# [OT] tip: übersetzer ala babylon

## Schmolch

Hallo Jungs und Mädchen!

Habe zufällig entdeckt, daß genau so ein Übersetzer in Portage ist.

D.h. ihr markiert einfach irgendwo ein Wort, egal ob in OpenOffice, Mozilla oder Xterm, und Stardict poppt sofort ein kleines Fenster auf mit der gewünschten Übersetzung  :Smile: 

einfach

app-dicts/stardict-2.4.0

und

app-dicts/stardict-freedict-eng-deu

emergen

wenn ihr englisch in deutsch übersetzen wollt, das Ganze gibt es aber auch noch für einen Haufen anderer Sprachen.

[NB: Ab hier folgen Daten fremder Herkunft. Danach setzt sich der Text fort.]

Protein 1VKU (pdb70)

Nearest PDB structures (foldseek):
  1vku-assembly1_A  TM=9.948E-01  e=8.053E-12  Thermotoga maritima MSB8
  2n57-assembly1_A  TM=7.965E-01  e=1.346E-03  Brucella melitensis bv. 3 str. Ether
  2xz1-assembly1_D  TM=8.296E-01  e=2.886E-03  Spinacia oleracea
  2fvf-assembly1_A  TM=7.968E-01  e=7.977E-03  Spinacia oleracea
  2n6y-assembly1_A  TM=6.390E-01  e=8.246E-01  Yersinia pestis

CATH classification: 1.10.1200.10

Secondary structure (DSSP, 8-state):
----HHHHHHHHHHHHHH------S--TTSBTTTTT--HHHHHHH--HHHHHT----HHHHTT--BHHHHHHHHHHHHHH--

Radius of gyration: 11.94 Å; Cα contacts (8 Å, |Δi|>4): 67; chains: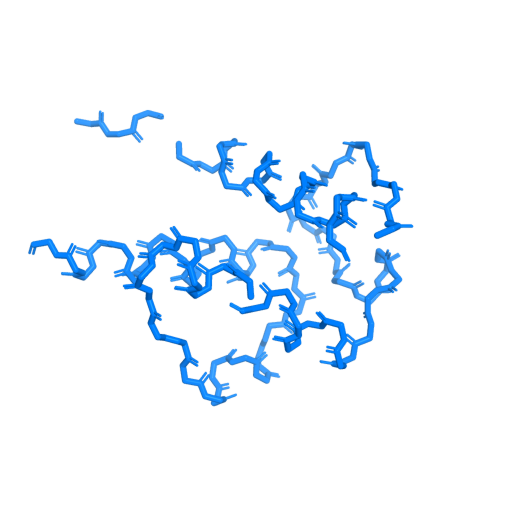 1; bounding box: 22×32×29 Å

B-factor: mean 33.51, std 8.55, range [12.11, 69.29]

Solvent-accessible surface area: 5556 Å² total

InterPro domains:
  IPR003231 Acyl carrier protein [MF_01217] (5-78)
  IPR003231 Acyl carrier protein [PTHR20863] (5-77)
  IPR006162 Phosphopantetheine attachment site [PS00012] (33-48)
  IPR009081 Phosphopantetheine binding ACP domain [PF00550] (9-72)
  IPR009081 Phosphopantetheine binding ACP domain [PS50075] (1-78)
  IPR036736 ACP-like superfamily [G3DSA:1.10.1200.10] (1-88)
  IPR036736 ACP-like superfamily [SSF47336] (2-79)

Structure (mmCIF, N/CA/C/O backbone):
data_1VKU
#
_entry.id   1VKU
#
_cell.length_a   45.420
_cell.length_b   45.420
_cell.length_c   74.340
_cell.angle_alpha   90.00
_cell.angle_beta   90.00
_cell.angle_gamma   120.00
#
_symmetry.space_group_name_H-M   'P 32 2 1'
#
loop_
_entity.id
_entity.type
_entity.pdbx_description
1 polymer 'acyl carrier protein'
2 water water
#
loop_
_atom_site.group_PDB
_atom_site.id
_atom_site.type_symbol
_atom_site.label_atom_id
_atom_site.label_alt_id
_atom_site.label_comp_id
_atom_site.label_asym_id
_atom_site.label_entity_id
_atom_site.label_seq_id
_atom_site.pdbx_PDB_ins_code
_atom_site.Cartn_x
_atom_site.Cartn_y
_atom_site.Cartn_z
_atom_site.occupancy
_atom_site.B_iso_or_equiv
_atom_site.auth_seq_id
_atom_site.auth_comp_id
_atom_site.auth_asym_id
_atom_site.auth_atom_id
_atom_site.pdbx_PDB_model_num
ATOM 1 N N . HIS A 1 10 ? 33.322 28.682 23.399 1.00 48.86 -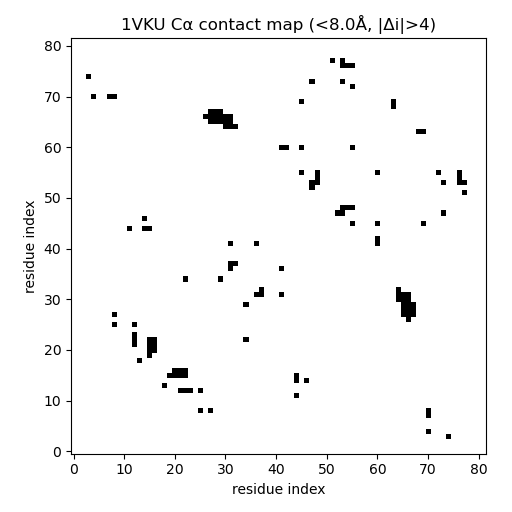2 HIS A N 1
ATOM 2 C CA . HIS A 1 10 ? 33.906 27.650 22.486 1.00 48.67 -2 HIS A CA 1
ATOM 3 C C . HIS A 1 10 ? 32.908 26.525 22.302 1.00 48.78 -2 HIS A C 1
ATOM 4 O O . HIS A 1 10 ? 32.511 25.904 23.280 1.00 51.31 -2 HIS A O 1
ATOM 11 N N . HIS A 1 11 ? 32.484 26.280 21.065 1.00 47.99 -1 HIS A N 1
ATOM 12 C CA . HIS A 1 11 ? 31.616 25.139 20.760 1.00 46.16 -1 HIS A CA 1
ATOM 13 C C . HIS A 1 11 ? 32.501 23.944 20.349 1.00 43.93 -1 HIS A C 1
ATOM 14 O O . HIS A 1 11 ? 32.759 23.706 19.149 1.00 47.64 -1 HIS A O 1
ATOM 17 N N . HIS A 1 12 ? 32.962 23.199 21.352 1.00 35.42 0 HIS A N 1
ATOM 18 C CA . HIS A 1 12 ? 33.856 22.073 21.133 1.00 28.57 0 HIS A CA 1
ATOM 19 C C . HIS A 1 12 ? 33.196 20.938 20.376 1.00 26.54 0 HIS A C 1
ATOM 20 O O . HIS A 1 12 ? 31.991 20.773 20.439 1.00 25.54 0 HIS A O 1
ATOM 35 N N . GLU A 1 14 ? 32.463 20.410 17.290 1.00 30.00 2 GLU A N 1
ATOM 36 C CA . GLU A 1 14 ? 31.463 20.765 16.276 1.00 29.73 2 GLU A CA 1
ATOM 37 C C . GLU A 1 14 ? 31.552 19.876 15.037 1.00 28.10 2 GLU A C 1
ATOM 38 O O . GLU A 1 14 ? 30.542 19.520 14.498 1.00 25.21 2 GLU A O 1
ATOM 44 N N . ARG A 1 15 ? 32.753 19.507 14.597 1.00 25.83 3 ARG A N 1
ATOM 45 C CA . ARG A 1 15 ? 32.883 18.676 13.407 1.00 25.08 3 ARG A CA 1
ATOM 46 C C . ARG A 1 15 ? 32.432 17.248 13.703 1.00 28.55 3 ARG A C 1
ATOM 47 O O . ARG A 1 15 ? 31.666 16.690 12.923 1.00 29.45 3 ARG A O 1
ATOM 55 N N . LYS A 1 16 ? 32.906 16.668 14.818 1.00 25.99 4 LYS A N 1
ATOM 56 C CA . LYS A 1 16 ? 32.484 15.332 15.248 1.00 25.22 4 LYS A CA 1
ATOM 57 C C . LYS A 1 16 ? 30.976 15.245 15.310 1.00 25.13 4 LYS A C 1
ATOM 58 O O . LYS A 1 16 ? 30.411 14.249 14.899 1.00 27.99 4 LYS A O 1
ATOM 69 N N . LYS A 1 17 ? 30.343 16.276 15.857 1.00 26.31 5 LYS A N 1
ATOM 70 C CA . LYS A 1 17 ? 28.902 16.304 16.015 1.00 26.12 5 LYS A CA 1
ATOM 71 C C . LYS A 1 17 ? 28.163 16.342 14.676 1.00 26.12 5 LYS A C 1
ATOM 72 O O . LYS A 1 17 ? 27.206 15.609 14.483 1.00 27.63 5 LYS A O 1
ATOM 78 N N . LEU A 1 18 ? 28.615 17.179 13.751 1.00 26.48 6 LEU A N 1
ATOM 79 C CA . LEU A 1 18 ? 28.015 17.225 12.417 1.00 26.63 6 LEU A CA 1
ATOM 80 C C . LEU A 1 18 ? 28.293 15.983 11.582 1.00 27.04 6 LEU A C 1
ATOM 81 O O . LEU A 1 18 ? 27.453 15.567 10.812 1.00 27.38 6 LEU A O 1
ATOM 86 N N . ILE A 1 19 ? 29.453 15.358 11.746 1.00 27.72 7 ILE A N 1
ATOM 87 C CA . ILE A 1 19 ? 29.644 14.067 11.089 1.00 27.89 7 ILE A CA 1
ATOM 88 C C . ILE A 1 19 ? 28.669 13.044 11.669 1.00 28.83 7 ILE A C 1
ATOM 89 O O . ILE A 1 19 ? 28.092 12.231 10.941 1.00 28.81 7 ILE A O 1
ATOM 94 N N . ALA A 1 20 ? 28.490 13.074 12.988 1.00 28.99 8 ALA A N 1
ATOM 95 C CA . ALA A 1 20 ? 27.593 12.128 13.614 1.00 30.58 8 ALA A CA 1
ATOM 96 C C . ALA A 1 20 ? 26.163 12.354 13.143 1.00 29.03 8 ALA A C 1
ATOM 97 O O . ALA A 1 20 ? 25.423 11.393 12.981 1.00 30.27 8 ALA A O 1
ATOM 99 N N . LYS A 1 21 ? 25.774 13.617 12.952 1.00 27.43 9 LYS A N 1
ATOM 100 C CA . LYS A 1 21 ? 24.456 13.944 12.443 1.00 28.40 9 LYS A CA 1
ATOM 101 C C . LYS A 1 21 ? 24.297 13.463 10.984 1.00 27.24 9 LYS A C 1
ATOM 102 O O . LYS A 1 21 ? 23.301 12.840 10.633 1.00 27.48 9 LYS A O 1
ATOM 108 N N . PHE A 1 22 ? 25.305 13.730 10.158 1.00 24.96 10 PHE A N 1
ATOM 109 C CA . PHE A 1 22 ? 25.346 13.189 8.814 1.00 27.18 10 PHE A CA 1
ATOM 110 C C . PHE A 1 22 ? 25.111 11.659 8.832 1.00 28.66 10 PHE A C 1
ATOM 111 O O . PHE A 1 22 ? 24.263 11.169 8.119 1.00 29.41 10 PHE A O 1
ATOM 119 N N . VAL A 1 23 ? 25.836 10.917 9.666 1.00 26.98 11 VAL A N 1
ATOM 120 C CA . VAL A 1 23 ? 25.680 9.450 9.726 1.00 27.47 11 VAL A CA 1
ATOM 121 C C . VAL A 1 23 ? 24.252 9.049 10.140 1.00 26.42 11 VAL A C 1
ATOM 122 O O . VAL A 1 23 ? 23.669 8.111 9.578 1.00 28.92 11 VAL A O 1
ATOM 126 N N . GLU A 1 24 ? 23.684 9.770 11.099 1.00 27.35 12 GLU A N 1
ATOM 127 C CA . GLU A 1 24 ? 22.356 9.455 11.627 1.00 30.53 12 GLU A CA 1
ATOM 128 C C . GLU A 1 24 ? 21.279 9.700 10.585 1.00 27.48 12 GLU A C 1
ATOM 129 O O . GLU A 1 24 ? 20.371 8.877 10.400 1.00 28.57 12 GLU A O 1
ATOM 135 N N . ILE A 1 25 ? 21.380 10.834 9.910 1.00 27.90 13 ILE A N 1
ATOM 136 C CA . ILE A 1 25 ? 20.453 11.172 8.837 1.00 28.57 13 ILE A CA 1
ATOM 137 C C . ILE A 1 25 ? 20.581 10.174 7.690 1.00 28.32 13 ILE A C 1
ATOM 138 O O . ILE A 1 25 ? 19.588 9.689 7.191 1.00 25.30 13 ILE A O 1
ATOM 143 N N . ALA A 1 26 ? 21.807 9.853 7.276 1.00 27.68 14 ALA A N 1
ATOM 144 C CA . ALA A 1 26 ? 21.998 8.865 6.197 1.00 28.10 14 ALA A CA 1
ATOM 145 C C . ALA A 1 26 ? 21.324 7.553 6.543 1.00 27.58 14 ALA A C 1
ATOM 146 O O . ALA A 1 26 ? 20.660 6.943 5.727 1.00 30.23 14 ALA A O 1
ATOM 148 N N . SER A 1 27 ? 21.460 7.143 7.795 1.00 29.72 15 SER A N 1
ATOM 149 C CA . SER A 1 27 ? 20.921 5.885 8.256 1.00 31.25 15 SER A CA 1
ATOM 150 C C . SER A 1 27 ? 19.415 5.927 8.455 1.00 33.41 15 SER A C 1
ATOM 151 O O . SER A 1 27 ? 18.696 5.016 8.022 1.00 33.44 15 SER A O 1
ATOM 154 N N . GLU A 1 28 ? 18.944 6.960 9.143 1.00 33.52 16 GLU A N 1
ATOM 155 C CA . GLU A 1 28 ? 17.541 7.035 9.521 1.00 34.70 16 GLU A CA 1
ATOM 156 C C . GLU A 1 28 ? 16.626 7.539 8.425 1.00 34.73 16 GLU A C 1
ATOM 157 O O . GLU A 1 28 ? 15.539 7.016 8.251 1.00 35.83 16 GLU A O 1
ATOM 163 N N . LYS A 1 29 ? 17.048 8.557 7.692 1.00 35.19 17 LYS A N 1
ATOM 164 C CA . LYS A 1 29 ? 16.193 9.079 6.641 1.00 36.51 17 LYS A CA 1
ATOM 165 C C . LYS A 1 29 ? 16.448 8.411 5.304 1.00 35.83 17 LYS A C 1
ATOM 166 O O . LYS A 1 29 ? 15.540 8.309 4.497 1.00 35.85 17 LYS A O 1
ATOM 180 N N . GLY A 1 31 ? 18.410 5.310 4.661 1.00 24.42 19 GLY A N 1
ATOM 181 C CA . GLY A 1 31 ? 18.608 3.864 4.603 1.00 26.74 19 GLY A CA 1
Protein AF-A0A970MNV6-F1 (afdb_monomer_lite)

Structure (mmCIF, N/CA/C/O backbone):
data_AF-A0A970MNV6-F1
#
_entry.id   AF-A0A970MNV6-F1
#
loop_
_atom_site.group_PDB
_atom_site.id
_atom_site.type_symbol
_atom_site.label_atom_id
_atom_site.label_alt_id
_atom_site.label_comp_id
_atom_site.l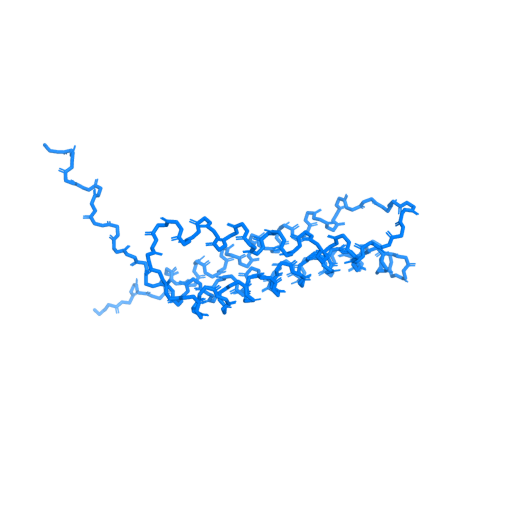abel_asym_id
_atom_site.label_entity_id
_atom_site.label_seq_id
_atom_site.pdbx_PDB_ins_code
_atom_site.Cartn_x
_atom_site.Cartn_y
_atom_site.Cartn_z
_atom_site.occupancy
_atom_site.B_iso_or_equiv
_atom_site.auth_seq_id
_atom_site.auth_comp_id
_atom_site.auth_asym_id
_atom_site.auth_atom_id
_atom_site.pdbx_PDB_model_num
ATOM 1 N N . MET A 1 1 ? -45.077 6.164 1.062 1.00 39.44 1 MET A N 1
ATOM 2 C CA . MET A 1 1 ? -44.172 4.993 1.018 1.00 39.44 1 MET A CA 1
ATOM 3 C C . MET A 1 1 ? -42.737 5.489 0.916 1.00 39.44 1 MET A C 1
ATOM 5 O O . MET A 1 1 ? -42.432 6.310 0.065 1.00 39.44 1 MET A O 1
ATOM 9 N N . THR A 1 2 ? -41.908 5.090 1.875 1.00 46.56 2 THR A N 1
ATOM 10 C CA . THR A 1 2 ? -40.574 5.618 2.194 1.00 46.56 2 THR A CA 1
ATOM 11 C C . THR A 1 2 ? -39.456 4.890 1.443 1.00 46.56 2 THR A C 1
ATOM 13 O O . THR A 1 2 ? -39.303 3.686 1.621 1.00 46.56 2 THR A O 1
ATOM 16 N N . ALA A 1 3 ? -38.610 5.610 0.697 1.00 45.25 3 ALA A N 1
ATOM 17 C CA . ALA A 1 3 ? -37.352 5.075 0.161 1.00 45.25 3 ALA A CA 1
ATOM 18 C C . ALA A 1 3 ? -36.271 6.174 0.068 1.00 45.25 3 ALA A C 1
ATOM 20 O O . ALA A 1 3 ? -35.973 6.686 -1.002 1.00 45.25 3 ALA A O 1
ATOM 21 N N . SER A 1 4 ? -35.683 6.568 1.204 1.00 46.41 4 SER A N 1
ATOM 22 C CA . SER A 1 4 ? -34.558 7.534 1.255 1.00 46.41 4 SER A CA 1
ATOM 23 C C . SER A 1 4 ? -33.385 7.031 2.122 1.00 46.41 4 SER A C 1
ATOM 25 O O . SER A 1 4 ? -32.583 7.796 2.651 1.00 46.41 4 SER A O 1
ATOM 27 N N . GLY A 1 5 ? -33.284 5.707 2.306 1.00 44.53 5 GLY A N 1
ATOM 28 C CA . GLY A 1 5 ? -32.300 5.086 3.204 1.00 44.53 5 GLY A CA 1
ATOM 29 C C . GLY A 1 5 ? -31.021 4.557 2.541 1.00 44.53 5 GLY A C 1
ATOM 30 O O . GLY A 1 5 ? -30.000 4.449 3.216 1.00 44.53 5 GLY A O 1
ATOM 31 N N . SER A 1 6 ? -31.026 4.230 1.240 1.00 52.16 6 SER A N 1
ATOM 32 C CA . SER A 1 6 ? -29.915 3.482 0.615 1.00 52.16 6 SER A CA 1
ATOM 33 C C . SER A 1 6 ? -28.807 4.363 0.019 1.00 52.16 6 SER A C 1
ATOM 35 O O . SER A 1 6 ? -27.639 3.975 0.025 1.00 52.16 6 SER A O 1
ATOM 37 N N . THR A 1 7 ? -29.118 5.577 -0.440 1.00 55.41 7 THR A N 1
ATOM 38 C CA . THR A 1 7 ? -28.185 6.444 -1.189 1.00 55.41 7 THR A CA 1
ATOM 39 C C . THR A 1 7 ? -27.028 6.991 -0.352 1.00 55.41 7 THR A C 1
ATOM 41 O O . THR A 1 7 ? -25.936 7.207 -0.880 1.00 55.41 7 THR A O 1
ATOM 44 N N . LYS A 1 8 ? -27.208 7.177 0.965 1.00 57.75 8 LYS A N 1
ATOM 45 C CA . LYS A 1 8 ? -26.129 7.650 1.856 1.00 57.75 8 LYS A CA 1
ATOM 46 C C . LYS A 1 8 ? -25.018 6.619 2.054 1.00 57.75 8 LYS A C 1
ATOM 48 O O . LYS A 1 8 ? -23.858 7.012 2.146 1.00 57.75 8 LYS A O 1
ATOM 53 N N . GLY A 1 9 ? -25.358 5.329 2.102 1.00 57.91 9 GLY A N 1
ATOM 54 C CA . GLY A 1 9 ? -24.387 4.249 2.284 1.00 57.91 9 GLY A CA 1
ATOM 55 C C . GLY A 1 9 ? -23.414 4.186 1.112 1.00 57.91 9 GLY A C 1
ATOM 56 O O . GLY A 1 9 ? -22.216 4.375 1.308 1.00 57.91 9 GLY A O 1
ATOM 57 N N . TYR A 1 10 ? -23.933 4.025 -0.111 1.00 62.78 10 TYR A N 1
ATOM 58 C CA . TYR A 1 10 ? -23.131 3.930 -1.339 1.00 62.78 10 TYR A CA 1
ATOM 59 C C . TYR A 1 10 ? -22.195 5.125 -1.553 1.00 62.78 10 TYR A C 1
ATOM 61 O O . TYR A 1 10 ? -21.038 4.926 -1.914 1.00 62.78 10 TYR A O 1
ATOM 69 N N . ARG A 1 11 ? -22.651 6.346 -1.234 1.00 68.94 11 ARG A N 1
ATOM 70 C CA . ARG A 1 11 ? -21.843 7.574 -1.322 1.00 68.94 11 ARG A CA 1
ATOM 71 C C . ARG A 1 11 ? -20.574 7.533 -0.467 1.00 68.94 11 ARG A C 1
ATOM 73 O O . ARG A 1 11 ? -19.541 8.056 -0.876 1.00 68.94 11 ARG A O 1
ATOM 80 N N . ILE A 1 12 ? -20.646 6.928 0.720 1.00 70.38 12 ILE A N 1
ATOM 81 C CA . ILE A 1 12 ? -19.498 6.831 1.630 1.00 70.38 12 ILE A CA 1
ATOM 82 C C . ILE A 1 12 ? -18.498 5.798 1.097 1.00 70.38 12 ILE A C 1
ATOM 84 O O . ILE A 1 12 ? -17.302 6.076 1.096 1.00 70.38 12 ILE A O 1
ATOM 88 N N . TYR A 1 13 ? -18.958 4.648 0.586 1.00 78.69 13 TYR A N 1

Wollte nur mal drauf hinweisen weil ich sowas schon lange suche und dachte das gibt es für Linux gar nicht  :Smile: 

[mod edit]

Titel Angepasst

beforegod

----------

## haggi

Wow das hört sich gut an ! Danach habe ich auch ewig gesucht, und das Programm würde glatt "ding" bei mir ersetzten. Schade nur das es ein gnome tool ist, weil ich KDE benutze. 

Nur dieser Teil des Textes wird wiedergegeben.